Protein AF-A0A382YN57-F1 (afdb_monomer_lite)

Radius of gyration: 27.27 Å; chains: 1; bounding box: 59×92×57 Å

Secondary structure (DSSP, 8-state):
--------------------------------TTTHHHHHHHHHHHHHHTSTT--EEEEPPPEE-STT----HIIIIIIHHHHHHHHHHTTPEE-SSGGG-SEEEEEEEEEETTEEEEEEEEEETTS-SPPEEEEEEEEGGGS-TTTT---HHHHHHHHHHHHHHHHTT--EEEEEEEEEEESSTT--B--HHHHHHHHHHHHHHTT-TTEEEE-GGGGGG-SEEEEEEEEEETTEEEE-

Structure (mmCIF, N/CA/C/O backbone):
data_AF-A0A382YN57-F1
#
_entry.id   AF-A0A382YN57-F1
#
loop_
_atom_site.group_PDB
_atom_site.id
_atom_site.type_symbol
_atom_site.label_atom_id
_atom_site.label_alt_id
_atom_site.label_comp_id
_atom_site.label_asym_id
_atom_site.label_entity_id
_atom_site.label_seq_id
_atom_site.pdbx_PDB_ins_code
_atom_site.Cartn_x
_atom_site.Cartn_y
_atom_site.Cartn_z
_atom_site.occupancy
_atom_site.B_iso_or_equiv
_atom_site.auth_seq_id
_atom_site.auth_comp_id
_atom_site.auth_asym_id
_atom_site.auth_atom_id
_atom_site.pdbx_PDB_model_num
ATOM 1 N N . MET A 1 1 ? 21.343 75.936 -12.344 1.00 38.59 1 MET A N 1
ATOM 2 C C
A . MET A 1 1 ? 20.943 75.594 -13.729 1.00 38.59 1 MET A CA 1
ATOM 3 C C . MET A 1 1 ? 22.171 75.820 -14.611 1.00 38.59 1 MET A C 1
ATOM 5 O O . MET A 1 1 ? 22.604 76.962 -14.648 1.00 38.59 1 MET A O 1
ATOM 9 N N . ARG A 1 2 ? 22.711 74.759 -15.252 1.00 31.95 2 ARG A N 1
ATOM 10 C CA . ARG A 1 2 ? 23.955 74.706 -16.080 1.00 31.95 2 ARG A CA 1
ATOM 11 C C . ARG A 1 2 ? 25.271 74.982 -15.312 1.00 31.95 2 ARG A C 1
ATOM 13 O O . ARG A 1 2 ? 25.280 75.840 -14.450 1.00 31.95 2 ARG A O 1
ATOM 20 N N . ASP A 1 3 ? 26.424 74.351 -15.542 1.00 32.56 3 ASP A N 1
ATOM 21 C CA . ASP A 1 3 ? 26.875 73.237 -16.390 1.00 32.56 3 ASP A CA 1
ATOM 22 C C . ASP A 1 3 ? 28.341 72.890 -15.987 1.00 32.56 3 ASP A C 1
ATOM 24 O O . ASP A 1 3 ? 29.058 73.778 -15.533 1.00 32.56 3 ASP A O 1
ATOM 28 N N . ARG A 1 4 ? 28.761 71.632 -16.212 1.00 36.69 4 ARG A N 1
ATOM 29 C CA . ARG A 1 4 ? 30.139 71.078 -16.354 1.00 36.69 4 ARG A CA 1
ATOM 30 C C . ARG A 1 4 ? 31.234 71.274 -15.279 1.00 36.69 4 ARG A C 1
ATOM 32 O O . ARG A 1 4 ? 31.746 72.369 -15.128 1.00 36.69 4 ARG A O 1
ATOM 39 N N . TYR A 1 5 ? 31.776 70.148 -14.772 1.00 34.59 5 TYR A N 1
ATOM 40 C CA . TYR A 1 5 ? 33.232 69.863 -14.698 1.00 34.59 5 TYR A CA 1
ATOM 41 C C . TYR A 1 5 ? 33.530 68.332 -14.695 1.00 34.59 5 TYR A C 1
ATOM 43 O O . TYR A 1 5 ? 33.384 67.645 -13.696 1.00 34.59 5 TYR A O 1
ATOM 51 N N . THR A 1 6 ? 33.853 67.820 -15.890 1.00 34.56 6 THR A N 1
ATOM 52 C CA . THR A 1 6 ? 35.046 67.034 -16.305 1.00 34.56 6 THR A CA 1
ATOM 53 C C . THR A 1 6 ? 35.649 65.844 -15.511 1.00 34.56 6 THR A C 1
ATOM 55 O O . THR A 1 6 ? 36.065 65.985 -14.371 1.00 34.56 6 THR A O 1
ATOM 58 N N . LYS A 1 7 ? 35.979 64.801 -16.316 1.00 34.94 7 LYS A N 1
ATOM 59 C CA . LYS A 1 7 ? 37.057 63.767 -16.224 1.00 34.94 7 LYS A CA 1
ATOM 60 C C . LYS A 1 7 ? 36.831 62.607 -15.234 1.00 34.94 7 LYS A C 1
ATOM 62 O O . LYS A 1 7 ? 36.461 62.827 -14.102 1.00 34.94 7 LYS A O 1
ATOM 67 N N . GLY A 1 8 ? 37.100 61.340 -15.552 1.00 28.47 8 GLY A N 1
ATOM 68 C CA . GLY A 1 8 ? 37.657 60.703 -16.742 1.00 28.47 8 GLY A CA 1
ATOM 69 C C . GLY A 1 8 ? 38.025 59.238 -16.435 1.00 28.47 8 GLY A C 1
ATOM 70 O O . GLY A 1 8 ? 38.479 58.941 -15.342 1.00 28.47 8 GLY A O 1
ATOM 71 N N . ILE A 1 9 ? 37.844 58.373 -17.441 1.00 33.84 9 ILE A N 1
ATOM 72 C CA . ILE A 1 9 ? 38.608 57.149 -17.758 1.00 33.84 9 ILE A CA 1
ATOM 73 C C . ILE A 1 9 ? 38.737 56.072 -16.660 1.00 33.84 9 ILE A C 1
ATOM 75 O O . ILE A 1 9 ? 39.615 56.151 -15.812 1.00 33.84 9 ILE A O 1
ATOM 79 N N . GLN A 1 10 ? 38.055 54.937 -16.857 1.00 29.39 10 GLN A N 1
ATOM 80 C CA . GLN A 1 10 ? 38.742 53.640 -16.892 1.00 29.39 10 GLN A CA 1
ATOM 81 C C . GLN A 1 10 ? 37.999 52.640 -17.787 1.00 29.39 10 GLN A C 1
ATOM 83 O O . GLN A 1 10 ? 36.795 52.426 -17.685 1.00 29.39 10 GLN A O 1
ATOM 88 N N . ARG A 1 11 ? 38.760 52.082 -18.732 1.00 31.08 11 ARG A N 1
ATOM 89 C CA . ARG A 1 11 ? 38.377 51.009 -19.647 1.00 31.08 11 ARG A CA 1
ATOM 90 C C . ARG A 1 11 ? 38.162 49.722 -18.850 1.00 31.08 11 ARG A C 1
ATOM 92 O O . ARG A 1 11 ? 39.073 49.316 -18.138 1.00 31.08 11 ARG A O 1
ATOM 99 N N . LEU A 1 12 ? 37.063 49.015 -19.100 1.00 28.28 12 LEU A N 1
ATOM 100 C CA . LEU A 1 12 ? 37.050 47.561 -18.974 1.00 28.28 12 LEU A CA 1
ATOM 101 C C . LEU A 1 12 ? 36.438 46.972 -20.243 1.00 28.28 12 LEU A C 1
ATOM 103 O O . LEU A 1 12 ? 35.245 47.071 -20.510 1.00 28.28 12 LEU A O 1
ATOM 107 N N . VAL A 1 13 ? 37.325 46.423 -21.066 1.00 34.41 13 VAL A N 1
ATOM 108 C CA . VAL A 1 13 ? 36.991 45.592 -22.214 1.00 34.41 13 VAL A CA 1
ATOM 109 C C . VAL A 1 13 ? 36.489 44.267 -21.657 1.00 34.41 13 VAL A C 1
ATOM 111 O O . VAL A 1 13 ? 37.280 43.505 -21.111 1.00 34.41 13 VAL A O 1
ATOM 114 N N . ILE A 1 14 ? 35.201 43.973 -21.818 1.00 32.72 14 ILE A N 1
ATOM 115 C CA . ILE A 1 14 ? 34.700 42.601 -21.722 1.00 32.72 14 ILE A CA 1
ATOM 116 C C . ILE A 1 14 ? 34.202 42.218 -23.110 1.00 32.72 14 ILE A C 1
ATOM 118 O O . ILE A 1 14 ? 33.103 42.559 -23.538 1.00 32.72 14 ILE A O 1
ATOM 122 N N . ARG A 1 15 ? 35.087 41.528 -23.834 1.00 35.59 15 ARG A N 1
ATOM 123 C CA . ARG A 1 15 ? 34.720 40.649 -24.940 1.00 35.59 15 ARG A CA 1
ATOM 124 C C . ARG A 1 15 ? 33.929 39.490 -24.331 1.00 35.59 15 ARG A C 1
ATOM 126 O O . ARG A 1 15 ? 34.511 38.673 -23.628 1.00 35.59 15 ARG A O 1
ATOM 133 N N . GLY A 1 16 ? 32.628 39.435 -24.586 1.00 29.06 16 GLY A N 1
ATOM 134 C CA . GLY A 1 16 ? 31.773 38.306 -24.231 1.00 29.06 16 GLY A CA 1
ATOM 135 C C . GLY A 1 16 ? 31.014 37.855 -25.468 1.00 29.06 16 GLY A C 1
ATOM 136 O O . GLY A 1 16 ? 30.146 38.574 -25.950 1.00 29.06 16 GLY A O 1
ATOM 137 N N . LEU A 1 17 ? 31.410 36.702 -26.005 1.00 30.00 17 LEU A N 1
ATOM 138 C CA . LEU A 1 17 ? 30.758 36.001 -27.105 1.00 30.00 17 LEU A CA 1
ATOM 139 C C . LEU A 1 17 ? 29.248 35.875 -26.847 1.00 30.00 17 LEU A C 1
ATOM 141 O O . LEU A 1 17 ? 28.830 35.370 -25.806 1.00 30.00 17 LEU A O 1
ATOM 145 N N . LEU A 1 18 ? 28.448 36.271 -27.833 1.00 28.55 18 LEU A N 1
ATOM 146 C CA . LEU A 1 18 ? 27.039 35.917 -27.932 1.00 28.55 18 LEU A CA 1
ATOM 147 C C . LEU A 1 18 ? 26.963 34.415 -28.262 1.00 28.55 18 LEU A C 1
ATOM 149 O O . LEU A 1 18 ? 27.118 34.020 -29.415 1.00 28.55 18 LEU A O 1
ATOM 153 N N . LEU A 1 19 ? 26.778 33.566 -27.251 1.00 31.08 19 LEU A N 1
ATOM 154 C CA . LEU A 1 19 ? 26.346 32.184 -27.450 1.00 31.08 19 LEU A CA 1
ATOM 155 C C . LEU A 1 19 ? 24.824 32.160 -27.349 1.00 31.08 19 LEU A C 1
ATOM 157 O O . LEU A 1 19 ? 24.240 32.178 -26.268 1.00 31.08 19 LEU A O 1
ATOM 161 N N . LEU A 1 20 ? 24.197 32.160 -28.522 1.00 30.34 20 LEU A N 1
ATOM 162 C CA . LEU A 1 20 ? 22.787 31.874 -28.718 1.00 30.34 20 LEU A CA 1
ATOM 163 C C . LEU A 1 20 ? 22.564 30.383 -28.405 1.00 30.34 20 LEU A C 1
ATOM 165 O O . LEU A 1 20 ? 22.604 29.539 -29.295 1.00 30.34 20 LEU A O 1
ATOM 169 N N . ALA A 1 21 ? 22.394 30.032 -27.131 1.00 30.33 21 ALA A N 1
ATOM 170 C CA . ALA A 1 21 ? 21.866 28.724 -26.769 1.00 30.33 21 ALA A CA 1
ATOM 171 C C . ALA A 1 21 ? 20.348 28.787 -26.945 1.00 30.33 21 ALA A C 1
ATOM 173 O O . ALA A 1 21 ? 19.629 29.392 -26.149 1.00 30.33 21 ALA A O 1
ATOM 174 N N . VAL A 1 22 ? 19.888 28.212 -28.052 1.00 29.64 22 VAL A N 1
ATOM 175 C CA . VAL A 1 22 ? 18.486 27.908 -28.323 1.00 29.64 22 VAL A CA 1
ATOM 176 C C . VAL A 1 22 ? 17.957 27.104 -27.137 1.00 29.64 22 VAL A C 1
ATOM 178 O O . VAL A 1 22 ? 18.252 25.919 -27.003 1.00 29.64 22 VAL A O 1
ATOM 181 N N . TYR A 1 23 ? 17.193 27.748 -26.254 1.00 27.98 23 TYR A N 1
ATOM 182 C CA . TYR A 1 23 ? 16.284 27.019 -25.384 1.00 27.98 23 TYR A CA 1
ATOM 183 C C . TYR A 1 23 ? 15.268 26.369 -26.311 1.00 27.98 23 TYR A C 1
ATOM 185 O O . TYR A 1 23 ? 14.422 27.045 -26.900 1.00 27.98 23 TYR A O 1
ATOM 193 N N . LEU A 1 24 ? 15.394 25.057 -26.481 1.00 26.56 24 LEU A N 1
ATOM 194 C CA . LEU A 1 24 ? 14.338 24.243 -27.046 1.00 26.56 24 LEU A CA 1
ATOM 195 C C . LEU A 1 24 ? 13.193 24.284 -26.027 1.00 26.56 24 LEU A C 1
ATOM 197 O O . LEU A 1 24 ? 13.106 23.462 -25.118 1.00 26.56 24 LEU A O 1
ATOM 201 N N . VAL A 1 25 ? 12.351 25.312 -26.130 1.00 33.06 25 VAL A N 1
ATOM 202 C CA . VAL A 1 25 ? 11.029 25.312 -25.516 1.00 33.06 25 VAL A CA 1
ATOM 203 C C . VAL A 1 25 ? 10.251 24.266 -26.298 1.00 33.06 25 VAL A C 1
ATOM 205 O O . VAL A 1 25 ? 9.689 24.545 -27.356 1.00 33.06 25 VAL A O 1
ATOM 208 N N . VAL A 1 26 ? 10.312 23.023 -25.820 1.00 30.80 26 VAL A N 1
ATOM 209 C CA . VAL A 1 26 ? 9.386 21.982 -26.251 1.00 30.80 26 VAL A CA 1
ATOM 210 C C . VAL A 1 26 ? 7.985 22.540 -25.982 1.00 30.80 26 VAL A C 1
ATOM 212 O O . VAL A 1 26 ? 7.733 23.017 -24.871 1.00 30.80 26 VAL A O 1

■ ■ ■

ABOUT THIS EXERCISE: Your task is to quote the lines above, beginning with the first and ending with the one that holds "ATOM 40 C CA".

ANSWER SECTION:
Protein AF-A0A382YN57-F1 (afdb_monomer_lite)

Radius of gyration: 27.27 Å; chains: 1; bounding box: 59×92×57 Å

Secondary structure (DSSP, 8-state):
--------------------------------TTTHHHHHHHHHHHHHHTSTT--EEEEPPPEE-STT----HIIIIIIHHHHHHHHHHTTPEE-SSGGG-SEEEEEEEEEETTEEEEEEEEEETTS-SPPEEEEEEEEGGGS-TTTT---HHHHHHHHHHHHHHHHTT--EEEEEEEEEEESSTT--B--HHHHHHHHHHHHHHTT-TTEEEE-GGGGGG-SEEEEEEEEEETTEEEE-

Structure (mmCIF, N/CA/C/O backbone):
data_AF-A0A382YN57-F1
#
_entry.id   AF-A0A382YN57-F1
#
loop_
_atom_site.group_PDB
_atom_site.id
_atom_site.type_symbol
_atom_site.label_atom_id
_atom_site.label_alt_id
_atom_site.label_comp_id
_atom_site.label_asym_id
_atom_site.label_entity_id
_atom_site.label_seq_id
_atom_site.pdbx_PDB_ins_code
_atom_site.Cartn_x
_atom_site.Cartn_y
_atom_site.Cartn_z
_atom_site.occupancy
_atom_site.B_iso_or_equiv
_atom_site.auth_seq_id
_atom_site.auth_comp_id
_atom_site.auth_asym_id
_atom_site.auth_atom_id
_atom_site.pdbx_PDB_model_num
ATOM 1 N N . MET A 1 1 ? 21.343 75.936 -12.344 1.00 38.59 1 MET A N 1
ATOM 2 C C
A . MET A 1 1 ? 20.943 75.594 -13.729 1.00 38.59 1 MET A CA 1
ATOM 3 C C . MET A 1 1 ? 22.171 75.820 -14.611 1.00 38.59 1 MET A C 1
ATOM 5 O O . MET A 1 1 ? 22.604 76.962 -14.648 1.00 38.59 1 MET A O 1
ATOM 9 N N . ARG A 1 2 ? 22.711 74.759 -15.252 1.00 31.95 2 ARG A N 1
ATOM 10 C CA . ARG A 1 2 ? 23.955 74.706 -16.080 1.00 31.95 2 ARG A CA 1
ATOM 11 C C . ARG A 1 2 ? 25.271 74.982 -15.312 1.00 31.95 2 ARG A C 1
ATOM 13 O O . ARG A 1 2 ? 25.280 75.840 -14.450 1.00 31.95 2 ARG A O 1
ATOM 20 N N . ASP A 1 3 ? 26.424 74.351 -15.542 1.00 32.56 3 ASP A N 1
ATOM 21 C CA . ASP A 1 3 ? 26.875 73.237 -16.390 1.00 32.56 3 ASP A CA 1
ATOM 22 C C . ASP A 1 3 ? 28.341 72.890 -15.987 1.00 32.56 3 ASP A C 1
ATOM 24 O O . ASP A 1 3 ? 29.058 73.778 -15.533 1.00 32.56 3 ASP A O 1
ATOM 28 N N . ARG A 1 4 ? 28.761 71.632 -16.212 1.00 36.69 4 ARG A N 1
ATOM 29 C CA . ARG A 1 4 ? 30.139 71.078 -16.354 1.00 36.69 4 ARG A CA 1
ATOM 30 C C . ARG A 1 4 ? 31.234 71.274 -15.279 1.00 36.69 4 ARG A C 1
ATOM 32 O O . ARG A 1 4 ? 31.746 72.369 -15.128 1.00 36.69 4 ARG A O 1
ATOM 39 N N . TYR A 1 5 ? 31.776 70.148 -14.772 1.00 34.59 5 TYR A N 1
ATOM 40 C CA . TYR A 1 5 ? 33.232 69.863 -14.698 1.00 34.59 5 TYR A CA 1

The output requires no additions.